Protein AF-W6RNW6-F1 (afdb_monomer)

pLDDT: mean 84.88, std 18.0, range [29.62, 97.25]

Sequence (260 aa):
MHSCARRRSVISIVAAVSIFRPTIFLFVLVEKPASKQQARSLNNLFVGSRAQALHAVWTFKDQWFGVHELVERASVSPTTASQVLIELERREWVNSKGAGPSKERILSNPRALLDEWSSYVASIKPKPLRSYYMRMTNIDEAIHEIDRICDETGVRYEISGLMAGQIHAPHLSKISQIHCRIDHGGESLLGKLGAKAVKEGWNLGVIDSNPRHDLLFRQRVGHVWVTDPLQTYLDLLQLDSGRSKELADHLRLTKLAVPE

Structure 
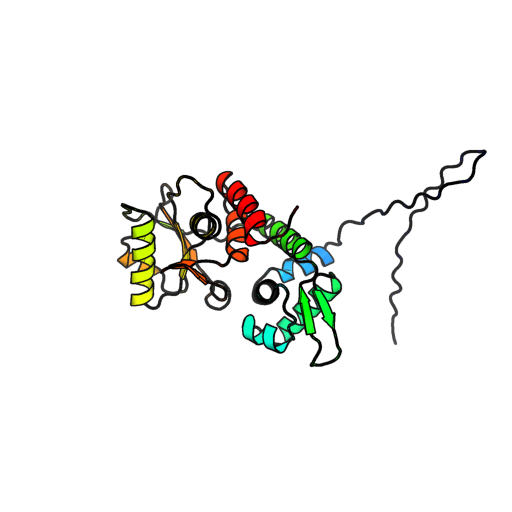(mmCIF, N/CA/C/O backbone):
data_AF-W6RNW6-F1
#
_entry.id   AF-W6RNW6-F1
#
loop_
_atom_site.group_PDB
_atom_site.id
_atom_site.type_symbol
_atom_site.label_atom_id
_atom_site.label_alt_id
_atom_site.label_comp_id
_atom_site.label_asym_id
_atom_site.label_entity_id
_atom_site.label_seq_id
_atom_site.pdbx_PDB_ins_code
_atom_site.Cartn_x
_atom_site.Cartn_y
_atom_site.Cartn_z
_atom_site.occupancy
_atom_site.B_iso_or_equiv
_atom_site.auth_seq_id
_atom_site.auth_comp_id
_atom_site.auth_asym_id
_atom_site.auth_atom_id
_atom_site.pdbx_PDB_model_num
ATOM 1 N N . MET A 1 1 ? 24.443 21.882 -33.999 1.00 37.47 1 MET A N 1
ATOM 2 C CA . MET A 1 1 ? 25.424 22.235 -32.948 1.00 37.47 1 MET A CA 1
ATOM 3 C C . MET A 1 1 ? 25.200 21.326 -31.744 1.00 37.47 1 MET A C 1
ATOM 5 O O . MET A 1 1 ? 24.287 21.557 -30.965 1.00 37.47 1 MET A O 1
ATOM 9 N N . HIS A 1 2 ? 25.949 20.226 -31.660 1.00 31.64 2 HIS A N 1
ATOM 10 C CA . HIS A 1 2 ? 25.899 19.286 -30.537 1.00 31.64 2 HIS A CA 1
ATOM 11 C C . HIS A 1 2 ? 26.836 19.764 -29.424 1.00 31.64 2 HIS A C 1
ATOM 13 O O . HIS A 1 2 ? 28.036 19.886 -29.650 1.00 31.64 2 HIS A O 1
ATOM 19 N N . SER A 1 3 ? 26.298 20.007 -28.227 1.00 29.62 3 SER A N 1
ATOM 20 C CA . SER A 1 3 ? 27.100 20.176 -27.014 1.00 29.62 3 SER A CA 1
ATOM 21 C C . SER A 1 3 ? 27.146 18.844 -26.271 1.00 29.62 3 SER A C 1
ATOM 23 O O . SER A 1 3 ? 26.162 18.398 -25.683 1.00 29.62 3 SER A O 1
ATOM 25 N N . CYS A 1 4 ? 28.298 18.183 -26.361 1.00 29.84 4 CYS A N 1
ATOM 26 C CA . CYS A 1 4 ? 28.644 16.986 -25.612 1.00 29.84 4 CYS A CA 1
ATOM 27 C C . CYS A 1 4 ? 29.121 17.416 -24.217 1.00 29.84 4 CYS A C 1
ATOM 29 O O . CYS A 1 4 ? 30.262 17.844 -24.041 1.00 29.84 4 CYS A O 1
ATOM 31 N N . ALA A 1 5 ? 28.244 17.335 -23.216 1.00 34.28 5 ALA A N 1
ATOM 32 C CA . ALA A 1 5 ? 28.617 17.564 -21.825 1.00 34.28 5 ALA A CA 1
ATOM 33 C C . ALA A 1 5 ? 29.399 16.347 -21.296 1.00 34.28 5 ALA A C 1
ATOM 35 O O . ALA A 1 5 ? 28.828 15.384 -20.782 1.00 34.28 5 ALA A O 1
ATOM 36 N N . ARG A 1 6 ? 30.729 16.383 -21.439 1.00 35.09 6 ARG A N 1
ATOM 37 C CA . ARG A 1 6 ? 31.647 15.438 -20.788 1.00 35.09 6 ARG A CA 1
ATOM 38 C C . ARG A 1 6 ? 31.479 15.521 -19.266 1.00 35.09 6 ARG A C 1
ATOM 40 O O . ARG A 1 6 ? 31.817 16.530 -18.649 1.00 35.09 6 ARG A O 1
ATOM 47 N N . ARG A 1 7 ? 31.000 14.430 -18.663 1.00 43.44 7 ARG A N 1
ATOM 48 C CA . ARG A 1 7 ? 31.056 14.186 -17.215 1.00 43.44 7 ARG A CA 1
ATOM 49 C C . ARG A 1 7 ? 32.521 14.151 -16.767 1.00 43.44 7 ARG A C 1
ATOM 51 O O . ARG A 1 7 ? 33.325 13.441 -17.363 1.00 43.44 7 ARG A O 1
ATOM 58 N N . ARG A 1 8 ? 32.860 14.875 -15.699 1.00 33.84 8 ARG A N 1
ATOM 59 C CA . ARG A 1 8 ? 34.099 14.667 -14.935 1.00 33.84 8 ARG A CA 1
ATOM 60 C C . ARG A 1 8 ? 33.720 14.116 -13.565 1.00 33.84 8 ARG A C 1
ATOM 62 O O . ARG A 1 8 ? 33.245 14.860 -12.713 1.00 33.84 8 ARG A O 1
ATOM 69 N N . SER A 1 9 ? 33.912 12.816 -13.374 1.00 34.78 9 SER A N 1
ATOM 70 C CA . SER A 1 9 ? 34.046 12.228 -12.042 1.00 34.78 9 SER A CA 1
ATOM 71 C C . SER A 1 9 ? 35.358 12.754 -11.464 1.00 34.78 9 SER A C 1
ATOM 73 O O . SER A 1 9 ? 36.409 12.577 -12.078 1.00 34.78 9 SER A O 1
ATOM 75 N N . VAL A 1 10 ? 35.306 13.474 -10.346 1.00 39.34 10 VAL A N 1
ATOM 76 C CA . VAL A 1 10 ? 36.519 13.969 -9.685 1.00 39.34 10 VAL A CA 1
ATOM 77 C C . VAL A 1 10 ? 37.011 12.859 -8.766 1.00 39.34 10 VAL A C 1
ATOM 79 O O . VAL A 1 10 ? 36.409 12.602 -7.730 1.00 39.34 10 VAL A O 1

- **Assignment**
Reproduce each entry exactly as written, but leave out the images.

- **The completed task**
Protein AF-W6RNW6-F1 (afdb_monomer)

pLDDT: mean 84.88, std 18.0, range [29.62, 97.25]

Sequence (260 aa):
MHSCARRRSVISIVAAVSIFRPTIFLFVLVEKPASKQQARSLNNLFVGSRAQALHAVWTFKDQWFGVHELVERASVSPTTASQVLIELERREWVNSKGAGPSKERILSNPRALLDEWSSYVASIKPKPLRSYYMRMTNIDEAIHEIDRICDETGVRYEISGLMAGQIHAPHLSKISQIHCRIDHGGESLLGKLGAKAVKEGWNLGVIDSNPRHDLLFRQRVGHVWVTDPLQTYLDLLQLDSGRSKELADHLRLTKLAVPE

Structure 
(mmCIF, N/CA/C/O backbone):
data_AF-W6RNW6-F1
#
_entry.id   AF-W6RNW6-F1
#
loop_
_atom_site.group_PDB
_atom_site.id
_atom_site.type_symbol
_atom_site.label_atom_id
_atom_site.label_alt_id
_atom_site.label_comp_id
_atom_site.label_asym_id
_atom_site.label_entity_id
_atom_site.label_seq_id
_atom_site.pdbx_PDB_ins_code
_atom_site.Cartn_x
_atom_site.Cartn_y
_atom_site.Cartn_z
_atom_site.occupancy
_atom_site.B_iso_or_equiv
_atom_site.auth_seq_id
_atom_site.auth_comp_id
_atom_site.auth_asym_id
_atom_site.auth_atom_id
_atom_site.pdbx_PDB_model_num
ATOM 1 N N . MET A 1 1 ? 24.443 21.882 -33.999 1.00 37.47 1 MET A N 1
ATOM 2 C CA . MET A 1 1 ? 25.424 22.235 -32.948 1.00 37.47 1 MET A CA 1
ATOM 3 C C . MET A 1 1 ? 25.200 21.326 -31.744 1.00 37.47 1 MET A C 1
ATOM 5 O O . MET A 1 1 ? 24.287 21.557 -30.965 1.00 37.47 1 MET A O 1
ATOM 9 N N . HIS A 1 2 ? 25.949 20.226 -31.660 1.00 31.64 2 HIS A N 1
ATOM 10 C CA . HIS A 1 2 ? 25.899 19.286 -30.537 1.00 31.64 2 HIS A CA 1
ATOM 11 C C . HIS A 1 2 ? 26.836 19.764 -29.424 1.00 31.64 2 HIS A C 1
ATOM 13 O O . HIS A 1 2 ? 28.036 19.886 -29.650 1.00 31.64 2 HIS A O 1
ATOM 19 N N . SER A 1 3 ? 26.298 20.007 -28.227 1.00 29.62 3 SER A N 1
ATOM 20 C CA . SER A 1 3 ? 27.100 20.176 -27.014 1.00 29.62 3 SER A CA 1
ATOM 21 C C . SER A 1 3 ? 27.146 18.844 -26.271 1.00 29.62 3 SER A C 1
ATOM 23 O O . SER A 1 3 ? 26.162 18.398 -25.683 1.00 29.62 3 SER A O 1
ATOM 25 N N . CYS A 1 4 ? 28.298 18.183 -26.361 1.00 29.84 4 CYS A N 1
ATOM 26 C CA . CYS A 1 4 ? 28.644 16.986 -25.612 1.00 29.84 4 CYS A CA 1
ATOM 27 C C . CYS A 1 4 ? 29.121 17.416 -24.217 1.00 29.84 4 CYS A C 1
ATOM 29 O O . CYS A 1 4 ? 30.262 17.844 -24.041 1.00 29.84 4 CYS A O 1
ATOM 31 N N . ALA A 1 5 ? 28.244 17.335 -23.216 1.00 34.28 5 ALA A N 1
ATOM 32 C CA . ALA A 1 5 ? 28.617 17.564 -21.825 1.00 34.28 5 ALA A CA 1
ATOM 33 C C . ALA A 1 5 ? 29.399 16.347 -21.296 1.00 34.28 5 ALA A C 1
ATOM 35 O O . ALA A 1 5 ? 28.828 15.384 -20.782 1.00 34.28 5 ALA A O 1
ATOM 36 N N . ARG A 1 6 ? 30.729 16.383 -21.439 1.00 35.09 6 ARG A N 1
ATOM 37 C CA . ARG A 1 6 ? 31.647 15.438 -20.788 1.00 35.09 6 ARG A CA 1
ATOM 38 C C . ARG A 1 6 ? 31.479 15.521 -19.266 1.00 35.09 6 ARG A C 1
ATOM 40 O O . ARG A 1 6 ? 31.817 16.530 -18.649 1.00 35.09 6 ARG A O 1
ATOM 47 N N . ARG A 1 7 ? 31.000 14.430 -18.663 1.00 43.44 7 ARG A N 1
ATOM 48 C CA . ARG A 1 7 ? 31.056 14.186 -17.215 1.00 43.44 7 ARG A CA 1
ATOM 49 C C . ARG A 1 7 ? 32.521 14.151 -16.767 1.00 43.44 7 ARG A C 1
ATOM 51 O O . ARG A 1 7 ? 33.325 13.441 -17.363 1.00 43.44 7 ARG A O 1
ATOM 58 N N . ARG A 1 8 ? 32.860 14.875 -15.699 1.00 33.84 8 ARG A N 1
ATOM 59 C CA . ARG A 1 8 ? 34.099 14.667 -14.935 1.00 33.84 8 ARG A CA 1
ATOM 60 C C . ARG A 1 8 ? 33.720 14.116 -13.565 1.00 33.84 8 ARG A C 1
ATOM 62 O O . ARG A 1 8 ? 33.245 14.860 -12.713 1.00 33.84 8 ARG A O 1
ATOM 69 N N . SER A 1 9 ? 33.912 12.816 -13.374 1.00 34.78 9 SER A N 1
ATOM 70 C CA . SER A 1 9 ? 34.046 12.228 -12.042 1.00 34.78 9 SER A CA 1
ATOM 71 C C . SER A 1 9 ? 35.358 12.754 -11.464 1.00 34.78 9 SER A C 1
ATOM 73 O O . SER A 1 9 ? 36.409 12.577 -12.078 1.00 34.78 9 SER A O 1
ATOM 75 N N . VAL A 1 10 ? 35.306 13.474 -10.346 1.00 39.34 10 VAL A N 1
ATOM 76 C CA . VAL A 1 10 ? 36.519 13.969 -9.685 1.00 39.34 10 VAL A CA 1
ATOM 77 C C . VAL A 1 10 ? 37.011 12.859 -8.766 1.00 39.34 10 VAL A C 1
ATOM 79 O O . VAL A 1 10 ? 36.409 12.602 -7.730 1.00 39.34 10 VAL A O 1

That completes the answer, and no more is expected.